# 3m x 3m shed. Any recommendations?



## horico (Jul 17, 2010)

My second 'ask DW' thread of the evening but I've found you guys have a lot of good input on such things!

Anyway, we need a shed for our newbuild to keep 'shed' stuff out of the garage and have a room for a 3mx3m one.

Is it best to go for wood or metal (or plastic?)? Any particular things to look for? What about a base? Basically, I'm completely un-knowledgable about sheds so any input would be useful.

Cheers

Matt


----------



## 306chris (Jan 27, 2007)

I have this http://www.rowgar.co.uk/premier-shed-10x8 I've had it for 6 years and it is still going strong.

For a base I erected it on a frame made from 3x3 treated timber that was mounted on an old patio.

It needs a little looking after and gets a coat of paint every other year and tbh it could do with new felt next year.


----------



## spursfan (Aug 4, 2009)

try these, I had mine fitted in April, 11ft x 7ft, build quality is excellent , they are a bit more than usual but they are built like s**t outhouses

http://www.beastsheds.co.uk/

Kev

edit, also got this stuff, it's like having 476 on your shed, beads like a good un!!
https://www.protekwoodstain.co.uk/clear-coats/tough-coat-clear


----------



## PugIain (Jun 28, 2006)

I've just hand built a shed. Mine is 8'x8'. Even mixed and poured the concrete base. Just needs the roof felting.


----------



## slim_boy_fat (Jun 23, 2006)

I got a joiner to build my 14' x 10' to my spec/layout - and it still isn't big enough


----------



## dac0178 (Mar 7, 2014)

I'll try and answer best I can as I researched this earlier this year.

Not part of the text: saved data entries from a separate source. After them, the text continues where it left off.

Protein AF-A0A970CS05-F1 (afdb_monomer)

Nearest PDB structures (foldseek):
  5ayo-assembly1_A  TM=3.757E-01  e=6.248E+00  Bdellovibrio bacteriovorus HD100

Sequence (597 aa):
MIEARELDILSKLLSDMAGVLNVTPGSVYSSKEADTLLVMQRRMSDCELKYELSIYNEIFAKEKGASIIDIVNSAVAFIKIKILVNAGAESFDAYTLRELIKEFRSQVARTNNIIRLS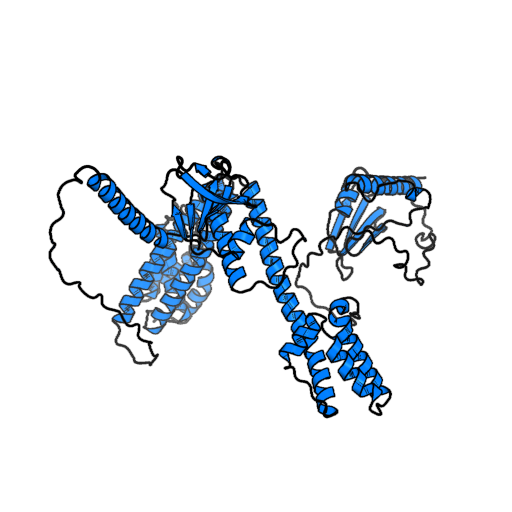QANVMTAEPYQKEVIELTIRKNEAFIKAFEVEVAEVERKIARMPVVIEEVAEEDSEIEEKPVEEVRKPTFFEQVKGRITKAVEERKEKQVIDEFLREEEKKTSDTLCVEIPFYDDTLTFTEMLPCKDMSAYCLLKRKDNVYFGLCRNVSKTVYNNRDKSLIELTEITEEFIQFMAYDLLSGEYDLKEFSVQEKKSMQMYFNFVTSCFQKNMGNTVNVQEYMAFKSYYNRLVQTSFELEAKKHSDYYRALPLVEQYMAYMESYNMAFAENKKQLIKRVITADTLGILEDLGQIMDNHMVEKNARKKLEELQQKIRYFGEQDLFKEEPIAEEVMPPTFIKRAIMMTGEIDPTPESLDPSINFKATEYNDGQMVSVEDMQRIQIKIQFLNQNHVITDEALFATSNVRQAVYDYLCKRAFIKKIGLYVNEKDIFLFSSKNASLSVAVLTPEMRKVKRLNQGVQGQLVTFYEEQIKKIMIELSQ

Radius of gyration: 35.85 Å; Cα contacts (8 Å, |Δi|>4): 572; chains: 1; bounding box: 101×97×87 Å

Mean predicted aligned error: 20.09 Å

Foldseek 3Di:
DPPPVLLVVVQVCLVQLLCLLVFQFQDQDDTPCLVVLVVSLVPDDPFVLSVLSVLLSVSNVPPRGHHLVSSLSNNLSSLLNNLCSVVVHRYDDLVSLVVSLVSLVVLLVVLVVLLVVLLLVLQVDDPVVVVRSVSSNVSSVSNNVSSVVSSVVSVVVSVPDPDPDDDDDDDDDDDDDDDDDDDDDDDDDPDDDPPVVVVVVVVVVVVVVLVVVLVVQQVVDPLLWRKRQDDDQKDFADDWAQFPLQRQKIWGHHPPWIKIFGPVQDDDGMGGCPVSRIIITPPADPLLVCLGRDQCPPPPDDDAADDPVNVSSLSSNVSVVSVVCSVQDPNRDHPVSVVVVVVSSVVVVVVNVVNVVVVVVLLVLLQVLLVVLVVVCVVVVHDDDDDSVVSSVCLSVLVCVVSLVSLVCCVPVHDDDPVRNVVSVVSSVCSNCVVVCVVVDDDPDDDDDDDDDDDDDDDDDDLDDDPDPPPDPPVDPDDPPPPDPPDQDDLVQLQVKWKKKFAAAPVRHTPDMDTHDLVCLLVQLVCQLPDDGQKMFIAICTPNDTDTDFMDGRSDGGPPDDDPVNVVPPDPSPDDPVVSSVVSSVVRVVVSVVSND

pLDDT: mean 72.41, std 21.37, range [23.75, 95.62]

Structure (mmCIF, N/CA/C/O backbone):
data_AF-A0A970CS05-F1
#
_entry.id   AF-A0A970CS05-F1
#
loop_
_atom_site.group_PDB
_atom_site.id
_atom_site.type_symbol
_atom_site.label_atom_id
_atom_site.label_alt_id
_atom_site.label_comp_id
_atom_site.label_asym_id
_atom_site.label_entity_id
_atom_site.label_seq_id
_atom_site.pdbx_PDB_ins_code
_atom_site.Cartn_x
_atom_site.Cartn_y
_atom_site.Cartn_z
_atom_site.occupancy
_atom_site.B_iso_or_equiv
_atom_site.auth_seq_id
_atom_site.auth_comp_id
_atom_site.auth_asym_id
_atom_site.auth_atom_id
_atom_site.pdbx_PDB_model_num
ATOM 1 N N . MET A 1 1 ? 0.836 -5.668 -47.022 1.00 48.94 1 MET A N 1
ATOM 2 C CA . MET A 1 1 ? 2.248 -5.578 -46.613 1.00 48.94 1 MET A CA 1
ATOM 3 C C . MET A 1 1 ? 2.531 -4.116 -46.355 1.00 48.94 1 MET A C 1
ATOM 5 O O . MET A 1 1 ? 2.811 -3.357 -47.276 1.00 48.94 1 MET A O 1
ATOM 9 N N . ILE A 1 2 ? 2.301 -3.734 -45.111 1.00 59.31 2 ILE A N 1
ATOM 10 C CA . ILE A 1 2 ? 2.617 -2.449 -44.518 1.00 59.31 2 ILE A CA 1
ATOM 11 C C . ILE A 1 2 ? 4.126 -2.270 -44.650 1.00 59.31 2 ILE A C 1
ATOM 13 O O . ILE A 1 2 ? 4.904 -3.184 -44.362 1.00 59.31 2 ILE A O 1
ATOM 17 N N . GLU A 1 3 ? 4.555 -1.114 -45.142 1.00 68.25 3 GLU A N 1
ATOM 18 C CA . GLU A 1 3 ? 5.984 -0.842 -45.243 1.00 68.25 3 GLU A CA 1
ATOM 19 C C . GLU A 1 3 ? 6.578 -0.810 -43.827 1.00 68.25 3 GLU A C 1
ATOM 21 O O . GLU A 1 3 ? 5.986 -0.227 -42.921 1.00 68.25 3 GLU A O 1
ATOM 26 N N . ALA A 1 4 ? 7.773 -1.374 -43.609 1.00 71.06 4 ALA A N 1
ATOM 27 C CA . ALA A 1 4 ? 8.444 -1.352 -42.295 1.00 71.06 4 ALA A CA 1
ATOM 28 C C . ALA A 1 4 ? 8.538 0.068 -41.689 1.00 71.06 4 ALA A C 1
ATOM 30 O O . ALA A 1 4 ? 8.563 0.252 -40.474 1.00 71.06 4 ALA A O 1
ATOM 31 N N . ARG A 1 5 ? 8.527 1.084 -42.559 1.00 76.25 5 ARG A N 1
ATOM 32 C CA . ARG A 1 5 ? 8.452 2.504 -42.221 1.00 76.25 5 ARG A CA 1
ATOM 33 C C . ARG A 1 5 ? 7.138 2.907 -41.536 1.00 76.25 5 ARG A C 1
ATOM 35 O O . ARG A 1 5 ? 7.168 3.750 -40.650 1.00 76.25 5 ARG A O 1
ATOM 42 N N . GLU A 1 6 ? 5.999 2.354 -41.938 1.00 76.50 6 GLU A N 1
ATOM 43 C CA . GLU A 1 6 ? 4.688 2.666 -41.354 1.00 76.50 6 GLU A CA 1
ATOM 44 C C . GLU A 1 6 ? 4.535 2.047 -39.957 1.00 76.50 6 GLU A C 1
ATOM 46 O O . GLU A 1 6 ? 4.044 2.715 -39.050 1.00 76.50 6 GLU A O 1
ATOM 51 N N . LEU A 1 7 ? 5.037 0.827 -39.731 1.00 82.06 7 LEU A N 1
ATOM 52 C CA . LEU A 1 7 ? 5.077 0.233 -38.386 1.00 82.06 7 LEU A CA 1
ATOM 53 C C . LEU A 1 7 ? 5.994 1.015 -37.432 1.00 82.06 7 LEU A C 1
ATOM 55 O O . LEU A 1 7 ? 5.629 1.234 -36.280 1.00 82.06 7 LEU A O 1
ATOM 59 N N . ASP A 1 8 ? 7.147 1.493 -37.911 1.00 83.81 8 ASP A N 1
ATOM 60 C CA . ASP A 1 8 ? 8.060 2.331 -37.119 1.00 83.81 8 ASP A CA 1
ATOM 61 C C . ASP A 1 8 ? 7.428 3.683 -36.737 1.00 83.81 8 ASP A C 1
ATOM 63 O O . ASP A 1 8 ? 7.599 4.166 -35.617 1.00 83.81 8 ASP A O 1
ATOM 67 N N . ILE A 1 9 ? 6.641 4.281 -37.639 1.00 85.12 9 ILE A N 1
ATOM 68 C CA . ILE A 1 9 ? 5.877 5.496 -37.330 1.00 85.12 9 ILE A CA 1
ATOM 69 C C . ILE A 1 9 ? 4.790 5.190 -36.288 1.00 85.12 9 ILE A C 1
ATOM 71 O O . ILE A 1 9 ? 4.731 5.892 -35.283 1.00 85.12 9 ILE A O 1
ATOM 75 N N . LEU A 1 10 ? 3.979 4.135 -36.459 1.00 86.31 10 LEU A N 1
ATOM 76 C CA . LEU A 1 10 ? 2.953 3.766 -35.467 1.00 86.31 10 LEU A CA 1
ATOM 77 C C . LEU A 1 10 ? 3.561 3.480 -34.093 1.00 86.31 10 LEU A C 1
ATOM 79 O O . LEU A 1 10 ? 3.030 3.948 -33.091 1.00 86.31 10 LEU A O 1
ATOM 83 N N . SER A 1 11 ? 4.696 2.782 -34.046 1.00 89.00 11 SER A N 1
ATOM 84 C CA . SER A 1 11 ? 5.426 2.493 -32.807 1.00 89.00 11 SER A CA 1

Go for a wooden shed. Metal sheds sweat so things inside will get wet ! 

Plastic - a friend reports that the floor isn't that strong.

With a wooden shed make sure the floor is tongue and groove. Same applies to the roof.
You will find that the DIY chains, the roof is made of OSD/OSB and the floor is the same. OSB is chipboard. Avoid these types of shed!

The thickness of the wood counts. As a minimum go for 12mm. If budget permits try to get 16mm. That is the finished thickness size.

Hope that helps.


----------



## spursfan (Aug 4, 2009)

dac0178 said:


> I'll try and answer best I can as I researched this earlier this year.
> 
> Go for a wooden shed. Metal sheds sweat so things inside will get wet !
> 
> ...


Beast sheds are 20mm treated t/g planed to a smooth finish, joists for roof are 400mm apart and are planed to a smooth finish, roof is also t/g as is the floor, all fixings for doors have at least one bolt through all the hinges, clasps etc.
it's called a beast shed for one reason...it's a beast!! and worth paying the extra money.


----------



## Clancy (Jul 21, 2013)

PugIain said:


> I've just hand built a shed. Mine is 8'x8'. Even mixed and poured the concrete base. Just needs the roof felting.


Have a look at bitumen roof tiles, look far better and they are far stronger :thumb:

Easy to put on just need a heat gun and clout nails


----------



## Simon0014 (Oct 23, 2012)

dac0178 said:


> I'll try and answer best I can as I researched this earlier this year.
> 
> Go for a wooden shed. Metal sheds sweat so things inside will get wet !


+1 for wood, my dads shed went strong and looked good even after 23 years. Just keep it treated every 2-3 years. We only took it down as he wanted to extend the garage further :car:.

The wood was in such good shape we passed it to a friend to use.


----------